Sibal also cited a 2018 judgment of the Supreme Court to buttress his case.
Senior Advocate Shyam Divan, however vehemently objected to Sibal’s arguments and contended that the High Court can exercise its jurisdiction under Article 226 in extraordinary cases such as these to annul a marriage between two consenting adults.
Divan relied on the concept of “marriage fraud” and the evolution of law relating to the same.
“Marriage fraud need not necessarily be affecting the parties (to the marriage) alone. Even if it is against public or State interests, marriage can be annulled. Law on ‘marriage fraud’ had evolved and expanded. Present case is one which warrants annulment of marriage by High Court”, he said.
He also submitted that this was not a normal Habeas Corpus case.
“There are several extraordinary situations wherein two adults are freely consenting but it is to specifically defeat some object. In this case, the purpose was to defeat the jurisdiction of the High Court”, said Divan.
Additional Solicitor General Maninder Singh, appearing for National Investigation Agency, handed over a report of the probe to the Court. He requested the Court to peruse the report before taking any decision. Singh also listed various provisions under which the NIA planned to move against the accused.
“There is something extremely important. Your Lordships should take the report on record and peruse it before deciding the matter”, Singh said.
The Bench proceeded to take the report on record.

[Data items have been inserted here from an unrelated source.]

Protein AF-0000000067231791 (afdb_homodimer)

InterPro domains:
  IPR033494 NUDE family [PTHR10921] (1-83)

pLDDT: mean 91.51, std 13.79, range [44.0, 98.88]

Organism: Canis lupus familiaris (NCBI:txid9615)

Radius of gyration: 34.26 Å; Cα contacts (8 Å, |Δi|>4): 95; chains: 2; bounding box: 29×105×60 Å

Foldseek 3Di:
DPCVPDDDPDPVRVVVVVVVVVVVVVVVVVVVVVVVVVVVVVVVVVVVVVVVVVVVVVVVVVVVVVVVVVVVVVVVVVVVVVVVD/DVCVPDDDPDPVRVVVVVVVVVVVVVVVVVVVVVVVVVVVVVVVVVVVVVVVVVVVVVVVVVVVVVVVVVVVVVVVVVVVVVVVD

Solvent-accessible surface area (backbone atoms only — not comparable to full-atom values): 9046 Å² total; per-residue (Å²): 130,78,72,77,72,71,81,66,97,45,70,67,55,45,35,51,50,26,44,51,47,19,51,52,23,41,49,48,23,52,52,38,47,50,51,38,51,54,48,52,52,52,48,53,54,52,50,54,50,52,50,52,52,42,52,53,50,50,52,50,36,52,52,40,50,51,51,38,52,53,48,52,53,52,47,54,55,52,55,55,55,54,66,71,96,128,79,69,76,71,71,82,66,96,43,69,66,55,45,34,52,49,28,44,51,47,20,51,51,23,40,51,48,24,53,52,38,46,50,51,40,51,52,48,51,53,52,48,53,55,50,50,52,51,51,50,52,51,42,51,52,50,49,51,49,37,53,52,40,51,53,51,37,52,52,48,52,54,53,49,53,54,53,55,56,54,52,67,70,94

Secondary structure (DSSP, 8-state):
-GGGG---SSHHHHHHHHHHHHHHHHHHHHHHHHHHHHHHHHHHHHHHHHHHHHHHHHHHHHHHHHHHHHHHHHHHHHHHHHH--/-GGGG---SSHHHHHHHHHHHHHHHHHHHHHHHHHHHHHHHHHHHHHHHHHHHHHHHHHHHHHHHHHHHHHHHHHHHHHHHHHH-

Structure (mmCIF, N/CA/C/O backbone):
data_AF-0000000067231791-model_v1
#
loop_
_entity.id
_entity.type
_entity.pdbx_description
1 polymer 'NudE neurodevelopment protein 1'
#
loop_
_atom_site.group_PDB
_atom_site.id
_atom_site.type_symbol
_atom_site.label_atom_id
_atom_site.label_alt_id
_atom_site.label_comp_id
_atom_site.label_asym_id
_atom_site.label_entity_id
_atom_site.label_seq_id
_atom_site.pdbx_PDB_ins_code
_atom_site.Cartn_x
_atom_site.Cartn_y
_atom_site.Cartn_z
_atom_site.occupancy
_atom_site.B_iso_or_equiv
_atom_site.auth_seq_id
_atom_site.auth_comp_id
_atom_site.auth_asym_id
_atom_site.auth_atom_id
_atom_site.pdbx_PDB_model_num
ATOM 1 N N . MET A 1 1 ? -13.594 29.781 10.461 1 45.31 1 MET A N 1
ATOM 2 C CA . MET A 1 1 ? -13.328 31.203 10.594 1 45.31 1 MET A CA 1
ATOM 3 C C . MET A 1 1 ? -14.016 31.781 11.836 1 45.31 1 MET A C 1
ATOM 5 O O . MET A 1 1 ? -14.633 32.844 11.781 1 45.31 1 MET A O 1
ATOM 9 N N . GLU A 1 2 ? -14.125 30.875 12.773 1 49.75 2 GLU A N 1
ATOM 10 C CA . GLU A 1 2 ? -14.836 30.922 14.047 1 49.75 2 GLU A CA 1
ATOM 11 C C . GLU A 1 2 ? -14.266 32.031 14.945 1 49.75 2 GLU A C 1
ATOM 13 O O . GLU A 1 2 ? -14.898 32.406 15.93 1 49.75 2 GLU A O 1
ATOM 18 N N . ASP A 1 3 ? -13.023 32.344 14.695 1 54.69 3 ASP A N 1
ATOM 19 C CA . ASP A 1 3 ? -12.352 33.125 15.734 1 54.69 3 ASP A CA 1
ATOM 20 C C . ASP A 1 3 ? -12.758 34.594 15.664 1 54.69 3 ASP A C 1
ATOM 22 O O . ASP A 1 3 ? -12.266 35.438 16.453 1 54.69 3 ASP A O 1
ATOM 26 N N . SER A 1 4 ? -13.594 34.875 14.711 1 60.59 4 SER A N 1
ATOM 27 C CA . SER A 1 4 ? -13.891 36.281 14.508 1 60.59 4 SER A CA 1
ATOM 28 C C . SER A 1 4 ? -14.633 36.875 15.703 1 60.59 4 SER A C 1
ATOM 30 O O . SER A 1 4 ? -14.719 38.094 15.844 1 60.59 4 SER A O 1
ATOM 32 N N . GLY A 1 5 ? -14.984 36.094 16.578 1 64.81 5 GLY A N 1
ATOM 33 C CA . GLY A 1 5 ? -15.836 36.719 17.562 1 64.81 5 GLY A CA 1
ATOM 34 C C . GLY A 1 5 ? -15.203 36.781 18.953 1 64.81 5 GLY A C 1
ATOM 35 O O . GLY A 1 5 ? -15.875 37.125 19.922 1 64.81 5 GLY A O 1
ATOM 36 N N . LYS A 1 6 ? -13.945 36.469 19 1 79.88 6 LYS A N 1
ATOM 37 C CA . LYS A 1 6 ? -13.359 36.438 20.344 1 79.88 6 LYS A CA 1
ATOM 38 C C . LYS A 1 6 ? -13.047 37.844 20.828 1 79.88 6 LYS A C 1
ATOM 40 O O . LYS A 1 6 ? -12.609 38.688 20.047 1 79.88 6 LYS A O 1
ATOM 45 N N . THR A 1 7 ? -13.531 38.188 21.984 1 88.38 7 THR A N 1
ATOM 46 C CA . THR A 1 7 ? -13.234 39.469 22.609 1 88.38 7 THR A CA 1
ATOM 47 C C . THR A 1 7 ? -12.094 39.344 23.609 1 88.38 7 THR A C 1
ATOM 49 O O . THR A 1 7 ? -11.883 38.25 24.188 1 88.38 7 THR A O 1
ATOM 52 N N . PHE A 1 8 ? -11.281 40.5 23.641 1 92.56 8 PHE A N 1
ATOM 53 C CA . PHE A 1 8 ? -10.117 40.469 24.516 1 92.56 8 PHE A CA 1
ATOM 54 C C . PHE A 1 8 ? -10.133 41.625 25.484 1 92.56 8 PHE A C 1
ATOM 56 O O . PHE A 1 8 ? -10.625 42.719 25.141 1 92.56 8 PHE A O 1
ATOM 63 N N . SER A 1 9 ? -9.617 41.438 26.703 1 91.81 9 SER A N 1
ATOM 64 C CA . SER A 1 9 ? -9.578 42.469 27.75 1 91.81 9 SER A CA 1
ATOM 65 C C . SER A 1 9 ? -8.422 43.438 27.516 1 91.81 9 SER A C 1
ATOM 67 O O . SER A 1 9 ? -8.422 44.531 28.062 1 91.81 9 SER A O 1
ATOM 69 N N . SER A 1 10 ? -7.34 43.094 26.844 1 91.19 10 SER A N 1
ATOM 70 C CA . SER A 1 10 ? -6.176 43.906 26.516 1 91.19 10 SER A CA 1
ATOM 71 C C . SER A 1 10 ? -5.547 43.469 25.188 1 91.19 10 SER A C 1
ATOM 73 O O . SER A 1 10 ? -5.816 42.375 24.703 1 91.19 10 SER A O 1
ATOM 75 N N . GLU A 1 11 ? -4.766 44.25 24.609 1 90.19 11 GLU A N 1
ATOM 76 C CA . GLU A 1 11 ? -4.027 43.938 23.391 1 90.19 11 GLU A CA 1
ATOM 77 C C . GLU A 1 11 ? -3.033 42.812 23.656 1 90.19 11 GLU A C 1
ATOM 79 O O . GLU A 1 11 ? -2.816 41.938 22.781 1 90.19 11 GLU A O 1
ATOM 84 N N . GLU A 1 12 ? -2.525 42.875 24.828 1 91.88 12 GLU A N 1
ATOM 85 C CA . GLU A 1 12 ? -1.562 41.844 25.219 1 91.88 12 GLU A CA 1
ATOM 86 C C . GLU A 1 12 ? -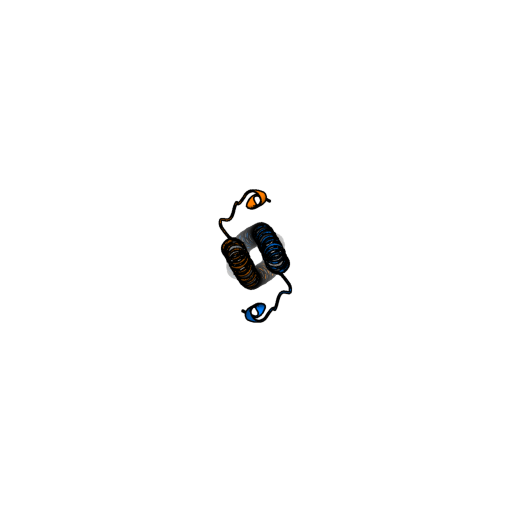2.215 40.469 25.266 1 91.88 12 GLU A C 1
ATOM 88 O O . GLU A 1 12 ? -1.623 39.469 24.828 1 91.88 12 GLU A O 1
ATOM 93 N N . GLU A 1 13 ? -3.352 40.406 25.734 1 94.62 13 GLU A N 1
ATOM 94 C CA . GLU A 1 13 ? -4.113 39.156 25.781 1 94.62 13 GLU A CA 1
ATOM 95 C C . GLU A 1 13 ? -4.402 38.656 24.375 1 94.62 13 GLU A C 1
ATOM 97 O O . GLU A 1 13 ? -4.309 37.438 24.125 1 94.62 13 GLU A O 1
ATOM 102 N N . GLU A 1 14 ? -4.754 39.562 23.5 1 94.44 14 GLU A N 1
ATOM 103 C CA . GLU A 1 14 ? -5.055 39.188 22.109 1 94.44 14 GLU A CA 1
ATOM 104 C C . GLU A 1 14 ? -3.816 38.656 21.406 1 94.44 14 GLU A C 1
ATOM 106 O O . GLU A 1 14 ? -3.883 37.625 20.719 1 94.44 14 GLU A O 1
ATOM 111 N N . VAL A 1 15 ? -2.717 39.281 21.562 1 93.69 15 VAL A N 1
ATOM 112 C CA . VAL A 1 15 ? -1.453 38.844 20.984 1 93.69 15 VAL A CA 1
ATOM 113 C C . VAL A 1 15 ? -1.114 37.438 21.484 1 93.69 15 VAL A C 1
ATOM 115 O O . VAL A 1 15 ? -0.781 36.562 20.688 1 93.69 15 VAL A O 1
ATOM 118 N N . ASN A 1 16 ? -1.19 37.25 22.75 1 94.19 16 ASN A N 1
ATOM 119 C CA . ASN A 1 16 ? -0.854 35.969 23.344 1 94.19 16 ASN A CA 1
ATOM 120 C C . ASN A 1 16 ? -1.772 34.875 22.828 1 94.19 16 ASN A C 1
ATOM 122 O O . ASN A 1 16 ? -1.327 33.75 22.594 1 94.19 16 ASN A O 1
ATOM 126 N N . TYR A 1 17 ? -3.023 35.125 22.641 1 95.75 17 TYR A N 1
ATOM 127 C CA . TYR A 1 17 ? -3.992 34.156 22.125 1 95.75 17 TYR A CA 1
ATOM 128 C C . TYR A 1 17 ? -3.594 33.688 20.734 1 95.75 17 TYR A C 1
ATOM 130 O O . TYR A 1 17 ? -3.51 32.469 20.5 1 95.75 17 TYR A O 1
ATOM 138 N N . TRP A 1 18 ? -3.332 34.625 19.891 1 94.94 18 TRP A N 1
ATOM 139 C CA . TRP A 1 18 ? -3.031 34.281 18.5 1 94.94 18 TRP A CA 1
ATOM 140 C C . TRP A 1 18 ? -1.67 33.625 18.391 1 94.94 18 TRP A C 1
ATOM 142 O O . TRP A 1 18 ? -1.483 32.719 17.562 1 94.94 18 TRP A O 1
ATOM 152 N N . LYS A 1 19 ? -0.792 34.094 19.219 1 94.19 19 LYS A N 1
ATOM 153 C CA . LYS A 1 19 ? 0.521 33.469 19.266 1 94.19 19 LYS A CA 1
ATOM 154 C C . LYS A 1 19 ? 0.409 32 19.672 1 94.19 19 LYS A C 1
ATOM 156 O O . LYS A 1 19 ? 0.994 31.125 19.031 1 94.19 19 LYS A O 1
ATOM 161 N N . ASP A 1 20 ? -0.314 31.75 20.688 1 96.56 20 ASP A N 1
ATOM 162 C CA . ASP A 1 20 ? -0.518 30.375 21.156 1 96.56 20 ASP A CA 1
ATOM 163 C C . ASP A 1 20 ? -1.205 29.531 20.094 1 96.56 20 ASP A C 1
ATOM 165 O O . ASP A 1 20 ? -0.853 28.359 19.906 1 96.56 20 ASP A O 1
ATOM 169 N N . LEU A 1 21 ? -2.197 30.078 19.438 1 96.25 21 LEU A N 1
ATOM 170 C CA . LEU A 1 21 ? -2.924 29.359 18.391 1 96.25 21 LEU A CA 1
ATOM 171 C C . LEU A 1 21 ? -2.006 29.016 17.219 1 96.25 21 LEU A C 1
ATOM 173 O O . LEU A 1 21 ? -2.07 27.922 16.672 1 96.25 21 LEU A O 1
ATOM 177 N N . ALA A 1 22 ? -1.185 29.984 16.828 1 96.75 22 ALA A N 1
ATOM 178 C CA . ALA A 1 22 ? -0.231 29.75 15.742 1 96.75 22 ALA A CA 1
ATOM 179 C C . ALA A 1 22 ? 0.713 28.609 16.078 1 96.75 22 ALA A C 1
ATOM 181 O O . ALA A 1 22 ? 0.97 27.734 15.242 1 96.75 22 ALA A O 1
ATOM 182 N N . MET A 1 23 ? 1.173 28.578 17.328 1 96.94 23 MET A N 1
ATOM 183 C CA . MET A 1 23 ? 2.076 27.516 17.766 1 96.94 23 MET A CA 1
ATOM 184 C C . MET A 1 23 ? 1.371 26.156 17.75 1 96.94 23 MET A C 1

The submissions by Divan and Maninder Singh elicited responses from the Bench.
With regard to the NIA probe, the Court made it clear that it will not interfere with the same.
“We are not touching your investigation. We are only saying that you cannot touch the marriage. Book them under whatever provisions you want to”, said Justice Misra to Maninder Singh.
Justice Chandrachud was also very vocal stating that the jurisdiction of High Court to go into a marriage between two consenting adults is very limited.
“Marriage is at the core of plurality in India. We cannot apply Wednesbury’s principles of reasonableness to marriage between consenting adults”, said Chandrachud.
Chandrachud also cited some extraordinary circumstances which might warrant interference by the court.
“Let us say that a family in poverty marries off their daughter to unwelcome circumstances. That might be a case when the court could consider intervening.
We have to be categoric as to which are the facts and circumstances in which the Court can intervene. Only if the consent is obtained due to socio-economic circumstances or mental incapacity of the woman, the court can probably interfere as an exception.”
Interestingly, Chandrachud J. also remarked that public law cannot be allowed into personal sphere as this would give wide powers to the State to enter into an individual’s private sphere.
“The moment we allow public law into personal sphere, the State will be allowed to enter into […].”
Further, Chandrachud J. also stated that the marriage has not made any difference to the Habeas Corpus petition.
“Has the marriage made any difference to the decision of Hadiya on whether she wants to go back to her father. The marriage was irrelevant to the outcome of the Habeas Corpus petition”, he said.
It was also the Bench’s opinion that if the State wants to prevent the woman from being taken abroad, it can very well stop it.
“But that cannot be a ground that she cannot marry a person of her choice”, remarked the Bench.
It then reserved its verdict. The operative parr of the judgment will be pronounced at 2 pm.